How to complete this task: Below are the entries; give again exactly the lines from the one mentioning "ATOM 59 C CA" through the one mentioning "ATOM 82 O O", inclusive.

Records supplied:
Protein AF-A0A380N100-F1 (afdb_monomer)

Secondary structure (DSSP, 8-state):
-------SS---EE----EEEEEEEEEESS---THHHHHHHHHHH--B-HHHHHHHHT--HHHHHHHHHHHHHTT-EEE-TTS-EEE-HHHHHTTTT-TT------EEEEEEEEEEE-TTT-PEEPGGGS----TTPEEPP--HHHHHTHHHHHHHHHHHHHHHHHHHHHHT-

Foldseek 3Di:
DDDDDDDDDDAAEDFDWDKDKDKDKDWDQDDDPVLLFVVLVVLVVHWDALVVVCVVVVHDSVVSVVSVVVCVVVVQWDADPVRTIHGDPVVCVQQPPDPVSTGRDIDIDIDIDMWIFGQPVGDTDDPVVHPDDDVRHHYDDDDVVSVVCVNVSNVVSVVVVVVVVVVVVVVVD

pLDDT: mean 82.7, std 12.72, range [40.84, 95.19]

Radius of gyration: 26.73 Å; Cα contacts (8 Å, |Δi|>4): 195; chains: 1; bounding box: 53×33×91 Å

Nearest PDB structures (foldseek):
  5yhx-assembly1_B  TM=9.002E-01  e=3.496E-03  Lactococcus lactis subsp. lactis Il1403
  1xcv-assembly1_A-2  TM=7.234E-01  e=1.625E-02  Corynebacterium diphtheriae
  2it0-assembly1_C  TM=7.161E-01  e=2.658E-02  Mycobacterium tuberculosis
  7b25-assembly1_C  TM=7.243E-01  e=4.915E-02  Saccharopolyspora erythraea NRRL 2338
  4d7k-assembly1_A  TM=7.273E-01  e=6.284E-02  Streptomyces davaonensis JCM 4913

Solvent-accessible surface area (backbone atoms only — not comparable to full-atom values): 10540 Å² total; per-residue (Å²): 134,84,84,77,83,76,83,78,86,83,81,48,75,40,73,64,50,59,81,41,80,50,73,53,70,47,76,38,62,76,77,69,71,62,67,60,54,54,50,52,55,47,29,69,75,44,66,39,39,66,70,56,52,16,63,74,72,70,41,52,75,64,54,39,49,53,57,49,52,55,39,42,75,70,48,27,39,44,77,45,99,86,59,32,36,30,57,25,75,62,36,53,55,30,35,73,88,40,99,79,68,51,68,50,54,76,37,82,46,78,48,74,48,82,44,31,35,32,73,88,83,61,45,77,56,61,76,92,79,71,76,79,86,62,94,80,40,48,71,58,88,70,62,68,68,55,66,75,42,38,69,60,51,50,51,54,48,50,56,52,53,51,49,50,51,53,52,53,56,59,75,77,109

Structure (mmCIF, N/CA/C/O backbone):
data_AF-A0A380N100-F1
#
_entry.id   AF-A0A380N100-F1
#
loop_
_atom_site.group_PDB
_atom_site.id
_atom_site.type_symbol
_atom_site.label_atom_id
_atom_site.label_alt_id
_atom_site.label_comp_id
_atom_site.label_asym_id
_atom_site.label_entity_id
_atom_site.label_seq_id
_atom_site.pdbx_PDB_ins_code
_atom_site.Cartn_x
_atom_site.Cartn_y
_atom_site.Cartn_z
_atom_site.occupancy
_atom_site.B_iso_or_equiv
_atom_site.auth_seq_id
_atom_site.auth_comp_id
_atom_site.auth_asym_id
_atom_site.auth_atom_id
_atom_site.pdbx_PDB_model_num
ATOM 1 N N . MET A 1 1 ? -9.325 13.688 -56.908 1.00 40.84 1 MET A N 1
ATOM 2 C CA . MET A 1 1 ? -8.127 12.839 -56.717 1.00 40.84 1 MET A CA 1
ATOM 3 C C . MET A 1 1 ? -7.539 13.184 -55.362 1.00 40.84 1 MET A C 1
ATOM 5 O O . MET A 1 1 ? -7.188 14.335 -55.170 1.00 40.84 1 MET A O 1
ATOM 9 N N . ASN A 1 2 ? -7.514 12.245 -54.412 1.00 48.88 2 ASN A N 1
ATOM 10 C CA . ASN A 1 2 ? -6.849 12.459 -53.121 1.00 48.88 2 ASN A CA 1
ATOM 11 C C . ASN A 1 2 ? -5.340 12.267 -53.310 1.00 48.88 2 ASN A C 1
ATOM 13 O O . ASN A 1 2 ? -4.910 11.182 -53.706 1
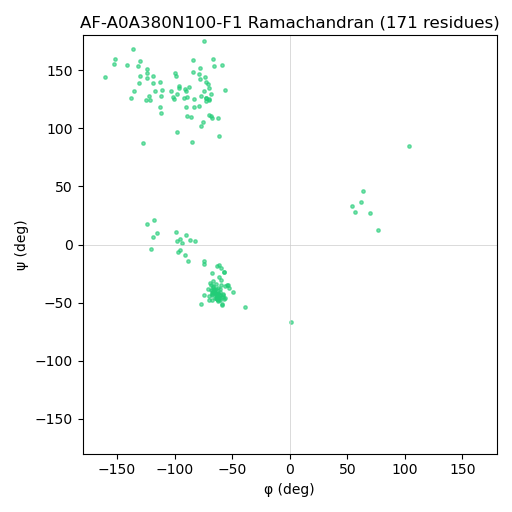.00 48.88 2 ASN A O 1
ATOM 17 N N . GLU A 1 3 ? -4.552 13.306 -53.040 1.00 55.91 3 GLU A N 1
ATOM 18 C CA . GLU A 1 3 ? -3.091 13.231 -53.006 1.00 55.91 3 GLU A CA 1
ATOM 19 C C . GLU A 1 3 ? -2.643 12.257 -51.906 1.00 55.91 3 GLU A C 1
ATOM 21 O O . GLU A 1 3 ? -2.755 12.535 -50.711 1.00 55.91 3 GLU A O 1
ATOM 26 N N . LYS A 1 4 ? -2.122 11.088 -52.294 1.00 60.84 4 LYS A N 1
ATOM 27 C CA . LYS A 1 4 ? -1.396 10.210 -51.371 1.00 60.84 4 LYS A CA 1
ATOM 28 C C . LYS A 1 4 ? 0.003 10.790 -51.158 1.00 60.84 4 LYS A C 1
ATOM 30 O O . LYS A 1 4 ? 0.875 10.615 -52.002 1.00 60.84 4 LYS A O 1
ATOM 35 N N . LYS A 1 5 ? 0.224 11.453 -50.019 1.00 65.50 5 LYS A N 1
ATOM 36 C CA . LYS A 1 5 ? 1.574 11.781 -49.536 1.00 65.50 5 LYS A CA 1
ATOM 37 C C . LYS A 1 5 ? 2.290 10.484 -49.160 1.00 65.50 5 LYS A C 1
ATOM 39 O O . LYS A 1 5 ? 1.931 9.847 -48.174 1.00 65.50 5 LYS A O 1
ATOM 44 N N . ILE A 1 6 ? 3.276 10.089 -49.957 1.00 68.44 6 ILE A N 1
ATOM 45 C CA . ILE A 1 6 ? 4.189 8.992 -49.629 1.00 68.44 6 ILE A CA 1
ATOM 46 C C . ILE A 1 6 ? 5.372 9.612 -48.884 1.00 68.44 6 ILE A C 1
ATOM 48 O O . ILE A 1 6 ? 6.059 10.478 -49.424 1.00 68.44 6 ILE A O 1
ATOM 52 N N . SER A 1 7 ? 5.586 9.207 -47.634 1.00 66.69 7 SER A N 1
ATOM 53 C CA . SER A 1 7 ? 6.773 9.567 -46.860 1.00 66.69 7 SER A CA 1
ATOM 54 C C . SER A 1 7 ? 7.997 8.874 -47.466 1.00 66.69 7 SER A C 1
ATOM 56 O O . SER A 1 7 ? 8.127 7.654 -47.413 1.00 66.69 7 SER A O 1
ATOM 58 N N . TYR A 1 8 ? 8.884 9.655 -48.079 1.00 71.75 8 TYR A N 1
ATOM 59 C CA . TYR A 1 8 ? 10.170 9.183 -48.592 1.00 71.75 8 TYR A CA 1
ATOM 60 C C . TYR A 1 8 ? 11.221 9.257 -47.470 1.00 71.75 8 TYR A C 1
ATOM 62 O O . TYR A 1 8 ? 11.274 10.262 -46.763 1.00 71.75 8 TYR A O 1
ATOM 70 N N . ASN A 1 9 ? 12.046 8.215 -47.305 1.00 70.94 9 ASN A N 1
ATOM 71 C CA . ASN A 1 9 ? 13.108 8.098 -46.284 1.00 70.94 9 ASN A CA 1
ATOM 72 C C . ASN A 1 9 ? 12.650 8.087 -44.810 1.00 70.94 9 ASN A C 1
ATOM 74 O O . ASN A 1 9 ? 13.243 8.760 -43.967 1.00 70.94 9 ASN A O 1
ATOM 78 N N . GLN A 1 10 ? 11.623 7.310 -44.463 1.00 76.62 10 GLN A N 1
ATOM 79 C CA . GLN A 1 10 ? 11.333 7.051 -43.051 1.00 76.62 10 GLN A CA 1
ATOM 80 C C . GLN A 1 10 ? 12.390 6.102 -42.464 1.00 76.62 10 GLN A C 1
ATOM 82 O O . GLN A 1 10 ? 12.587 5.002 -42.976 1.00 76.62 10 GLN A O 1
ATOM 87 N N . ILE A 1 11 ? 13.061 6.537 -41.396 1.00 80.56 11 ILE A N 1
ATOM 88 C CA . ILE A 1 11 ? 13.965 5.707 -40.595 1.00 80.56 11 ILE A CA 1
ATOM 89 C C . ILE A 1 11 ? 13.318 5.533 -39.227 1.00 80.56 11 ILE A C 1
ATOM 91 O O . ILE A 1 11 ? 13.106 6.510 -38.510 1.00 80.56 11 ILE A O 1
ATOM 95 N N . ASP A 1 12 ? 13.016 4.290 -38.879 1.00 84.06 12 ASP A N 1
ATOM 96 C CA . ASP A 1 12 ? 12.475 3.932 -37.575 1.00 84.06 12 ASP A CA 1
ATOM 97 C C . ASP A 1 12 ? 13.597 3.387 -36.680 1.00 84.06 12 ASP A C 1
ATOM 99 O O . ASP A 1 12 ? 14.520 2.722 -37.154 1.00 84.06 12 ASP A O 1
ATOM 103 N N . PHE A 1 13 ? 13.500 3.631 -35.375 1.00 85.38 13 PHE A N 1
ATOM 104 C CA . PHE A 1 13 ? 14.410 3.078 -34.371 1.00 85.38 13 PHE A CA 1
ATOM 105 C C . PHE A 1 13 ? 13.639 2.206 -33.382 1.00 85.38 13 PHE A C 1
ATOM 107 O O . PHE A 1 13 ? 12.500 2.520 -33.025 1.00 85.38 13 PHE A O 1
ATOM 114 N N . VAL A 1 14 ? 14.264 1.127 -32.909 1.00 86.50 14 VAL A N 1
ATOM 115 C CA . VAL A 1 14 ? 13.699 0.245 -31.876 1.00 86.50 14 VAL A CA 1
ATOM 116 C C . VAL A 1 14 ? 14.601 0.232 -30.654 1.00 86.50 14 VAL A C 1
ATOM 118 O O . VAL A 1 14 ? 15.820 0.143 -30.768 1.00 86.50 14 VAL A O 1
ATOM 121 N N . VAL A 1 15 ? 13.990 0.264 -29.473 1.00 87.00 15 VAL A N 1
ATOM 122 C CA . VAL A 1 15 ? 14.680 0.117 -28.187 1.00 87.00 15 VAL A CA 1
ATOM 123 C C . VAL A 1 15 ? 14.262 -1.196 -27.539 1.00 87.00 15 VAL A C 1
ATOM 125 O O . VAL A 1 15 ? 13.079 -1.548 -27.561 1.00 87.00 15 VAL A O 1
ATOM 128 N N . LYS A 1 16 ? 15.203 -1.922 -26.920 1.00 86.44 16 LYS A N 1
ATOM 129 C CA . LYS A 1 16 ? 14
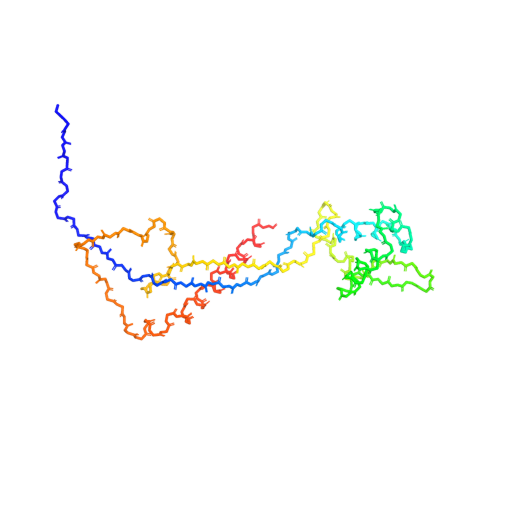.837 -3.105 -26.128 1.00 86.44 16 LYS A CA 1
ATOM 130 C C . LYS A 1 16 ? 14.111 -2.671 -24.869 1.00 86.44 16 LYS A C 1
ATOM 132 O O . LYS A 1 16 ? 14.652 -1.924 -24.054 1.00 86.44 16 LYS A O 1
ATOM 137 N N . ALA A 1 17 ? 12.918 -3.220 -24.693 1.00 89.69 17 ALA A N 1
ATOM 138 C CA . ALA A 1 17 ? 12.122 -3.030 -23.496 1.00 89.69 17 ALA A CA 1
ATOM 139 C C . ALA A 1 17 ? 11.700 -4.387 -22.913 1.00 89.69 17 ALA A C 1
ATOM 141 O O . ALA A 1 17 ? 10.631 -4.899 -23.268 1.00 89.69 17 ALA A O 1
ATOM 142 N N . PRO A 1 18 ? 12.533 -5.008 -22.055 1.00 90.44 18 PRO A N 1
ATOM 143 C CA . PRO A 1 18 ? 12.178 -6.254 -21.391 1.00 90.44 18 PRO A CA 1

Answer to this exercise:
ATOM 59 C CA . TYR A 1 8 ? 10.170 9.183 -48.592 1.00 71.75 8 TYR A CA 1
ATOM 60 C C . TYR A 1 8 ? 11.221 9.257 -47.470 1.00 71.75 8 TYR A C 1
ATOM 62 O O . TYR A 1 8 ? 11.274 10.262 -46.763 1.00 71.75 8 TYR A O 1
ATOM 70 N N . ASN A 1 9 ? 12.046 8.215 -47.305 1.00 70.94 9 ASN A N 1
ATOM 71 C CA . ASN A 1 9 ? 13.108 8.098 -46.284 1.00 70.94 9 ASN A CA 1
ATOM 72 C C . ASN A 1 9 ? 12.650 8.087 -44.810 1.00 70.94 9 ASN A C 1
ATOM 74 O O . ASN A 1 9 ? 13.243 8.760 -43.967 1.00 70.94 9 ASN A O 1
ATOM 78 N N . GLN A 1 10 ? 11.623 7.310 -44.463 1.00 76.62 10 GLN A N 1
ATOM 79 C CA . GLN A 1 10 ? 11.333 7.051 -43.051 1.00 76.62 10 GLN A CA 1
ATOM 80 C C . GLN A 1 10 ? 12.390 6.102 -42.464 1.00 76.62 10 GLN A C 1
ATOM 82 O O . GLN A 1 10 ? 12.587 5.002 -42.976 1.00 76.62 10 GLN A O 1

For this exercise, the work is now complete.